Still by no means does it give anyone permission to deem a young black woman’s life as disposable. Her background or current lifestyle or image isn’t a valuation of her worth nor is it a definite indicator of a bleak future. I grew up in a rural community where most youth bypass college for the real world. When I was 18, I attended a nightclub that served alcoholic beverages, I arrived home at 4 a.m. the morning after my birthday and I cursed and drank the night before, too. The elders in my family didn’t know where I went and unless they read this piece, they still won’t know. But I still received a degree from a well-renowned university and within four years. The fact that Holloway partied hours before her death doesn’t preclude her potential but Jenkins is punished partly because four million viewers can easily witness part of her evening and mainly because she’s black. Never mind that Jenkins’ potential to become a doctor or nurse could’ve grown to easily surpass Holloway’s. We’ll never know that because neither is here to prove it.

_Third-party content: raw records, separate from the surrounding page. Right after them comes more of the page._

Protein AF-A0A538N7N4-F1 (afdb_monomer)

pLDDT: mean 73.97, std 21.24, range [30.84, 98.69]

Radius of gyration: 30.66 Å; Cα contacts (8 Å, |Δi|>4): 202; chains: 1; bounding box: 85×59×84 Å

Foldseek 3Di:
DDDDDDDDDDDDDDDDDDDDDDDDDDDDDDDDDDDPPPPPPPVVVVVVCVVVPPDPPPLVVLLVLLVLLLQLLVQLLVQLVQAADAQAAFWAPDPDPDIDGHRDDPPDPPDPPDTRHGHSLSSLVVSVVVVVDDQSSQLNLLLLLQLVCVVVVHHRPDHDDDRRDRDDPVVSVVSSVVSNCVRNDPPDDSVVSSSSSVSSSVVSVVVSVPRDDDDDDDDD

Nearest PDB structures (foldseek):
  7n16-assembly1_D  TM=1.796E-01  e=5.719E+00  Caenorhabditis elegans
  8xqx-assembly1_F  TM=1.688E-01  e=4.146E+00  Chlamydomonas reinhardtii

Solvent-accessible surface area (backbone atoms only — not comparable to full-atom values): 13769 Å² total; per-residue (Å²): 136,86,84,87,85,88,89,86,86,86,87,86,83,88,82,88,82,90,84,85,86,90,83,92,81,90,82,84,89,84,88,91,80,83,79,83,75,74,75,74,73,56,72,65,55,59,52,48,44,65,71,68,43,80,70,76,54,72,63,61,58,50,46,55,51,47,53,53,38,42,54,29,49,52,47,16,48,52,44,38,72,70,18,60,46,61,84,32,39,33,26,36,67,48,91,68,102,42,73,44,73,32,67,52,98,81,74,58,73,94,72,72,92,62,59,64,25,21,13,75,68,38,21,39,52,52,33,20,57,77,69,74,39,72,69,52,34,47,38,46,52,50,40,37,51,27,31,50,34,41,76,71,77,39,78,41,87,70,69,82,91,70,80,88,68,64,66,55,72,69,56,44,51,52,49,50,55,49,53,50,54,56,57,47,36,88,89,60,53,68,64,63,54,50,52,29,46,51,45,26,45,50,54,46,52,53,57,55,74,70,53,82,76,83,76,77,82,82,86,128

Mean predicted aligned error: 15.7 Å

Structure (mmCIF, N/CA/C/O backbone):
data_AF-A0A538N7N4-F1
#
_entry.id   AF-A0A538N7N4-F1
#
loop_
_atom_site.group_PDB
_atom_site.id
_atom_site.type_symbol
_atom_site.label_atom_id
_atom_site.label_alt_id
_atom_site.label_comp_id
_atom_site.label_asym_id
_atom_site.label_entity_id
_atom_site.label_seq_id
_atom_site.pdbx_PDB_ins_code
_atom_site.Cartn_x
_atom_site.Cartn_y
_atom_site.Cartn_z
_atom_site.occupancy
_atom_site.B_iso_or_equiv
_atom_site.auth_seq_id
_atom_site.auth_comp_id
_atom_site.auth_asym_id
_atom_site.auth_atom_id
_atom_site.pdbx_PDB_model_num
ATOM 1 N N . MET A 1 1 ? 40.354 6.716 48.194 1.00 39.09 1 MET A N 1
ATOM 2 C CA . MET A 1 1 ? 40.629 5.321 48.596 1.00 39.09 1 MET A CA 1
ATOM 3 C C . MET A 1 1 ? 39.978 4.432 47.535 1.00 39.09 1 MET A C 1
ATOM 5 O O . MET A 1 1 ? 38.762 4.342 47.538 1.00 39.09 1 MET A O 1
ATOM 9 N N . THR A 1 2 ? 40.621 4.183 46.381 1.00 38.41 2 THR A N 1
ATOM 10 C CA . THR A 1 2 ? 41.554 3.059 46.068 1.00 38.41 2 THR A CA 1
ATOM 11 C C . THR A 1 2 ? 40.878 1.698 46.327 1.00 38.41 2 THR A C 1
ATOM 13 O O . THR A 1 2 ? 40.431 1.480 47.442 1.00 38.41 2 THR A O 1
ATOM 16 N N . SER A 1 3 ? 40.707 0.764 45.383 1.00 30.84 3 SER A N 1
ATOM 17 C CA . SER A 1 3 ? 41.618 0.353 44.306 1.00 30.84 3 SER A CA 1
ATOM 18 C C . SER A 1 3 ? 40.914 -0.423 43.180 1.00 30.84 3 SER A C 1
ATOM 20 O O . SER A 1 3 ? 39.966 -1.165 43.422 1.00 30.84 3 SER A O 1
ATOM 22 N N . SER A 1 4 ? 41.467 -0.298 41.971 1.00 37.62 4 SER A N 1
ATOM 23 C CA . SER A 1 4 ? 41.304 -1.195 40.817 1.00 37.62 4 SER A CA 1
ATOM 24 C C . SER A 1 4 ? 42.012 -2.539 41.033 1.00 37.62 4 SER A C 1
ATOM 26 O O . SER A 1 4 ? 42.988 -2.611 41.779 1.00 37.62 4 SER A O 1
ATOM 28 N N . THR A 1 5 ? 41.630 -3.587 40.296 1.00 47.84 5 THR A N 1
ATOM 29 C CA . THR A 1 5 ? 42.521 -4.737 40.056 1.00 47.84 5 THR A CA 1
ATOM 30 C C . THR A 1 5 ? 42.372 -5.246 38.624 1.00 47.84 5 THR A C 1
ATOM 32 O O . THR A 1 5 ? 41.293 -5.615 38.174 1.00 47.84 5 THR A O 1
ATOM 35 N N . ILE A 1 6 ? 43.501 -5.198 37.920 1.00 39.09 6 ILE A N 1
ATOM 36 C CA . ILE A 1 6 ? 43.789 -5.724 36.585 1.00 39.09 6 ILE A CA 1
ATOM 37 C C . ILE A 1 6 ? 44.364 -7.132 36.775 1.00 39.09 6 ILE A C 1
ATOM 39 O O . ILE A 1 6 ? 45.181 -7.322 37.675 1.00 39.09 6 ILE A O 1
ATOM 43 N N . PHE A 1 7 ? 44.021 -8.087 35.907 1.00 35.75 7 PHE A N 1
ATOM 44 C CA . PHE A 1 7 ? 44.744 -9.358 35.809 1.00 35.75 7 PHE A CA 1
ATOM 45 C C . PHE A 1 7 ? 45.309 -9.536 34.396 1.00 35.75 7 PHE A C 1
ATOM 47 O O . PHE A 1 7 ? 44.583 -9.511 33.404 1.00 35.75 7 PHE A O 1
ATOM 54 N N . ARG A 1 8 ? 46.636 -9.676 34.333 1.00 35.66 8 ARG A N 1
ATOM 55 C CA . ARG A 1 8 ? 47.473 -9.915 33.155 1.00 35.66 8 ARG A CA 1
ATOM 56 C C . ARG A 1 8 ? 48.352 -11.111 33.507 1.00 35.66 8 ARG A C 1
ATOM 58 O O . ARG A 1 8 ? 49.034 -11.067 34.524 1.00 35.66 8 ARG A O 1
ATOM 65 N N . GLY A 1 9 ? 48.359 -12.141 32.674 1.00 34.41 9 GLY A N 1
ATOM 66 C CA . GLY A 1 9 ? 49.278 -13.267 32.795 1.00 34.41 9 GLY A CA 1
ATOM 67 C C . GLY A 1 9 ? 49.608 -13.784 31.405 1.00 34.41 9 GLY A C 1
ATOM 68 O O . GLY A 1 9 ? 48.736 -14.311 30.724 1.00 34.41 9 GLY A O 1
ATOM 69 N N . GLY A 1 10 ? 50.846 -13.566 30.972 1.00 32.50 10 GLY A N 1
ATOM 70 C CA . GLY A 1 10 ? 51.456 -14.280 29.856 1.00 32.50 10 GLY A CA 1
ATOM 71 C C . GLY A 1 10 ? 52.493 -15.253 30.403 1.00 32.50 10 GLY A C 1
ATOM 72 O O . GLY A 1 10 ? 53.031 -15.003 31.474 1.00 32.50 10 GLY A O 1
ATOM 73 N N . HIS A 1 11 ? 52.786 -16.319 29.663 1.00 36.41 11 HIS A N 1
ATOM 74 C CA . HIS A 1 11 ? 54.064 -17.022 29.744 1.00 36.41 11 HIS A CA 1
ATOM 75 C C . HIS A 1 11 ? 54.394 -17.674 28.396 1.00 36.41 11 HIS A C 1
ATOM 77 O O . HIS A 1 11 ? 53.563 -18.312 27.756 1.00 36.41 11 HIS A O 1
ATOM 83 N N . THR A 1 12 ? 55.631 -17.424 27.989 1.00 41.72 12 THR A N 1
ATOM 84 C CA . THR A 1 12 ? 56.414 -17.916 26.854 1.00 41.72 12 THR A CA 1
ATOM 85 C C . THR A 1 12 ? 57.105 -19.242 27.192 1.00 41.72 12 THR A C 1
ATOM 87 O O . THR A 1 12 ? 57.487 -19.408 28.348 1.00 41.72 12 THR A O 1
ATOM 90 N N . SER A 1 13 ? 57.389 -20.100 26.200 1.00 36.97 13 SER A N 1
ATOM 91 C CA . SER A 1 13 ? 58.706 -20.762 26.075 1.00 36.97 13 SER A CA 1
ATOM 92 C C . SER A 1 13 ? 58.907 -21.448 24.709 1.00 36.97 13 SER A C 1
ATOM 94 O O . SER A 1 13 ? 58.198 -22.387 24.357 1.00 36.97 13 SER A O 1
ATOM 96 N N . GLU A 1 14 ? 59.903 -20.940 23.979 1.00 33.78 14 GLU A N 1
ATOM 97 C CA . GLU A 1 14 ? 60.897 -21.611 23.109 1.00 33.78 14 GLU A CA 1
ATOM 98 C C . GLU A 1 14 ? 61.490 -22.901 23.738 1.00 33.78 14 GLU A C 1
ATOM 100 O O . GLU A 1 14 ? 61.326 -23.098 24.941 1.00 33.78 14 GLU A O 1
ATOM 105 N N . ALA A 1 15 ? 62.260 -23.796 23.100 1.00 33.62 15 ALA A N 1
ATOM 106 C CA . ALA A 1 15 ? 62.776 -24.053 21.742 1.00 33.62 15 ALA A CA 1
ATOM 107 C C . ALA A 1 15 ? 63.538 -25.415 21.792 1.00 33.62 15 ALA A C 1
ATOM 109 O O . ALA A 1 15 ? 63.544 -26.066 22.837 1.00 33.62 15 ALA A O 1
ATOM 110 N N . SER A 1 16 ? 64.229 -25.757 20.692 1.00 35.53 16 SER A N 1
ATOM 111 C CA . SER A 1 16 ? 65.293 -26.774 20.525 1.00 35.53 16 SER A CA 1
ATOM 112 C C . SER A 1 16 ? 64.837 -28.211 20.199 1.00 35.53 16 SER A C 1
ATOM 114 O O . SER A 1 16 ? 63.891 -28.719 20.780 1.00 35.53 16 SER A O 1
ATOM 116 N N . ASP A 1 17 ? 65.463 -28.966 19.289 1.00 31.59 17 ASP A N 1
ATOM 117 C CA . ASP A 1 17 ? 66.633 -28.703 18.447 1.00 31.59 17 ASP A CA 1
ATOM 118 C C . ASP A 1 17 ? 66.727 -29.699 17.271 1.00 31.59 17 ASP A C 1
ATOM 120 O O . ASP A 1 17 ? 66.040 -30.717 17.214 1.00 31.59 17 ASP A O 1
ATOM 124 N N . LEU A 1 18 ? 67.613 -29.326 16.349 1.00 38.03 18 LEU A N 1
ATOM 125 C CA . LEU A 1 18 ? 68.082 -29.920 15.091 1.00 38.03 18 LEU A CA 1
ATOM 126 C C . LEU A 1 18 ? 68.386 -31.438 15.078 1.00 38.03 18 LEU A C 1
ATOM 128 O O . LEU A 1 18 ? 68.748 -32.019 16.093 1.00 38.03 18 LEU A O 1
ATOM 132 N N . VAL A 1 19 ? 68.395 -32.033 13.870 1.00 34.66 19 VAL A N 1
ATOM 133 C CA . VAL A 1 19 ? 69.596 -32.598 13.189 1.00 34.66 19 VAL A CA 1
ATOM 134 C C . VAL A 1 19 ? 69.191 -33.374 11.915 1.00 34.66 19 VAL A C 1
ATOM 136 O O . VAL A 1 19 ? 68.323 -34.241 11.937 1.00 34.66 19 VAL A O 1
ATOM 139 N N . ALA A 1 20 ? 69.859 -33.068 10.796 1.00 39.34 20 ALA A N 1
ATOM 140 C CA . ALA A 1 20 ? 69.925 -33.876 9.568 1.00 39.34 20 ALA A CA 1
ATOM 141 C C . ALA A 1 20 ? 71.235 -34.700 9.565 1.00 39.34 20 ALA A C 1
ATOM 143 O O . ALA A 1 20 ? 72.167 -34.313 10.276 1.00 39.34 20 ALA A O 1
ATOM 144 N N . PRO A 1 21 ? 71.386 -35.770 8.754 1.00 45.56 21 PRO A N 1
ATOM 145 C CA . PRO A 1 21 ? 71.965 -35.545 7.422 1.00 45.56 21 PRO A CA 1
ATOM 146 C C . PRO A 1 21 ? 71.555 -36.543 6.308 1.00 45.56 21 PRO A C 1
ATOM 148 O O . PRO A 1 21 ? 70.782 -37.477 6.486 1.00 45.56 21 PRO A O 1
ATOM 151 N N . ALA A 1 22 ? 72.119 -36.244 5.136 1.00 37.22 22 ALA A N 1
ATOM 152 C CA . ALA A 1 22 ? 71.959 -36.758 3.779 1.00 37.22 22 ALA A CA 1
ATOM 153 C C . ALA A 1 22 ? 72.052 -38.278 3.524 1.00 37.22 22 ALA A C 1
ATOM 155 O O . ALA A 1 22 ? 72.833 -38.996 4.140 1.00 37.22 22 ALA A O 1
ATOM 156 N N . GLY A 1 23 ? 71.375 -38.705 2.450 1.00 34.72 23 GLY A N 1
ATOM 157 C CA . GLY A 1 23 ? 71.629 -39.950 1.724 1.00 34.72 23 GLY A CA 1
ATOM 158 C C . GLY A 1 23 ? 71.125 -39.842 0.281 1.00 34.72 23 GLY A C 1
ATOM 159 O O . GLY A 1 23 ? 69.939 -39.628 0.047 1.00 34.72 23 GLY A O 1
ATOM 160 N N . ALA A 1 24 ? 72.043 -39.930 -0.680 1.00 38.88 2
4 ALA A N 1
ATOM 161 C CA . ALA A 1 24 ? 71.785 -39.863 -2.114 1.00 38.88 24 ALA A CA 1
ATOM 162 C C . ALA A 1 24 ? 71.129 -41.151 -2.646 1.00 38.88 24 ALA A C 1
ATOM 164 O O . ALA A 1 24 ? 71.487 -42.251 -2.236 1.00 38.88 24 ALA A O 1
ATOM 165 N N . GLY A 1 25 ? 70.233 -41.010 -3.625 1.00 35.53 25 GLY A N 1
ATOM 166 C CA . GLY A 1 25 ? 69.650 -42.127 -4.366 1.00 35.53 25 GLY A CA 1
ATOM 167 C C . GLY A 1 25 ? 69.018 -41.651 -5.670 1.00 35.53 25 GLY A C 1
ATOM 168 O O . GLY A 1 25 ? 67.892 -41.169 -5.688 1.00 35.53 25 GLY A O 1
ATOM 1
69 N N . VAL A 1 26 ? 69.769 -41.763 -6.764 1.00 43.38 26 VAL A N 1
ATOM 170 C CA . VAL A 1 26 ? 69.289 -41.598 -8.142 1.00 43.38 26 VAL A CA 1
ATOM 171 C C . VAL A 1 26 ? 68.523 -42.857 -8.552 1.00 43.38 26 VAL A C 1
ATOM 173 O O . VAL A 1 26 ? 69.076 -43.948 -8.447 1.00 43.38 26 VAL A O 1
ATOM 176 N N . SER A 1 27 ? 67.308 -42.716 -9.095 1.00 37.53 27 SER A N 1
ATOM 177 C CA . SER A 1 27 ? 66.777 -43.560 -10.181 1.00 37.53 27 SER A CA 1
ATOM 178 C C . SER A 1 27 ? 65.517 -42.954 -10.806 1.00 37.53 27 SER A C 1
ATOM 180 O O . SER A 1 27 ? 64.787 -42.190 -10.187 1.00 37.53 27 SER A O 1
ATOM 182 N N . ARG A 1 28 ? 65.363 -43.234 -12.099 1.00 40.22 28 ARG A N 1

But one continues to live on over a decade later while the other continues to be repeatedly killed two weeks later. Jenkins and all of our magical young black women deserve the same respect and recognition as Natalee Holloway and all of the young white women whose lives are unexpectedly cut short. This is why we mustn’t allow Kenneka Jenkins’ name to be tarnished and dismissed by those who feel any mention of it is a waste of precious breath. It’s up to us to be her vested community that continues to scream her name until she and her family receives due justice.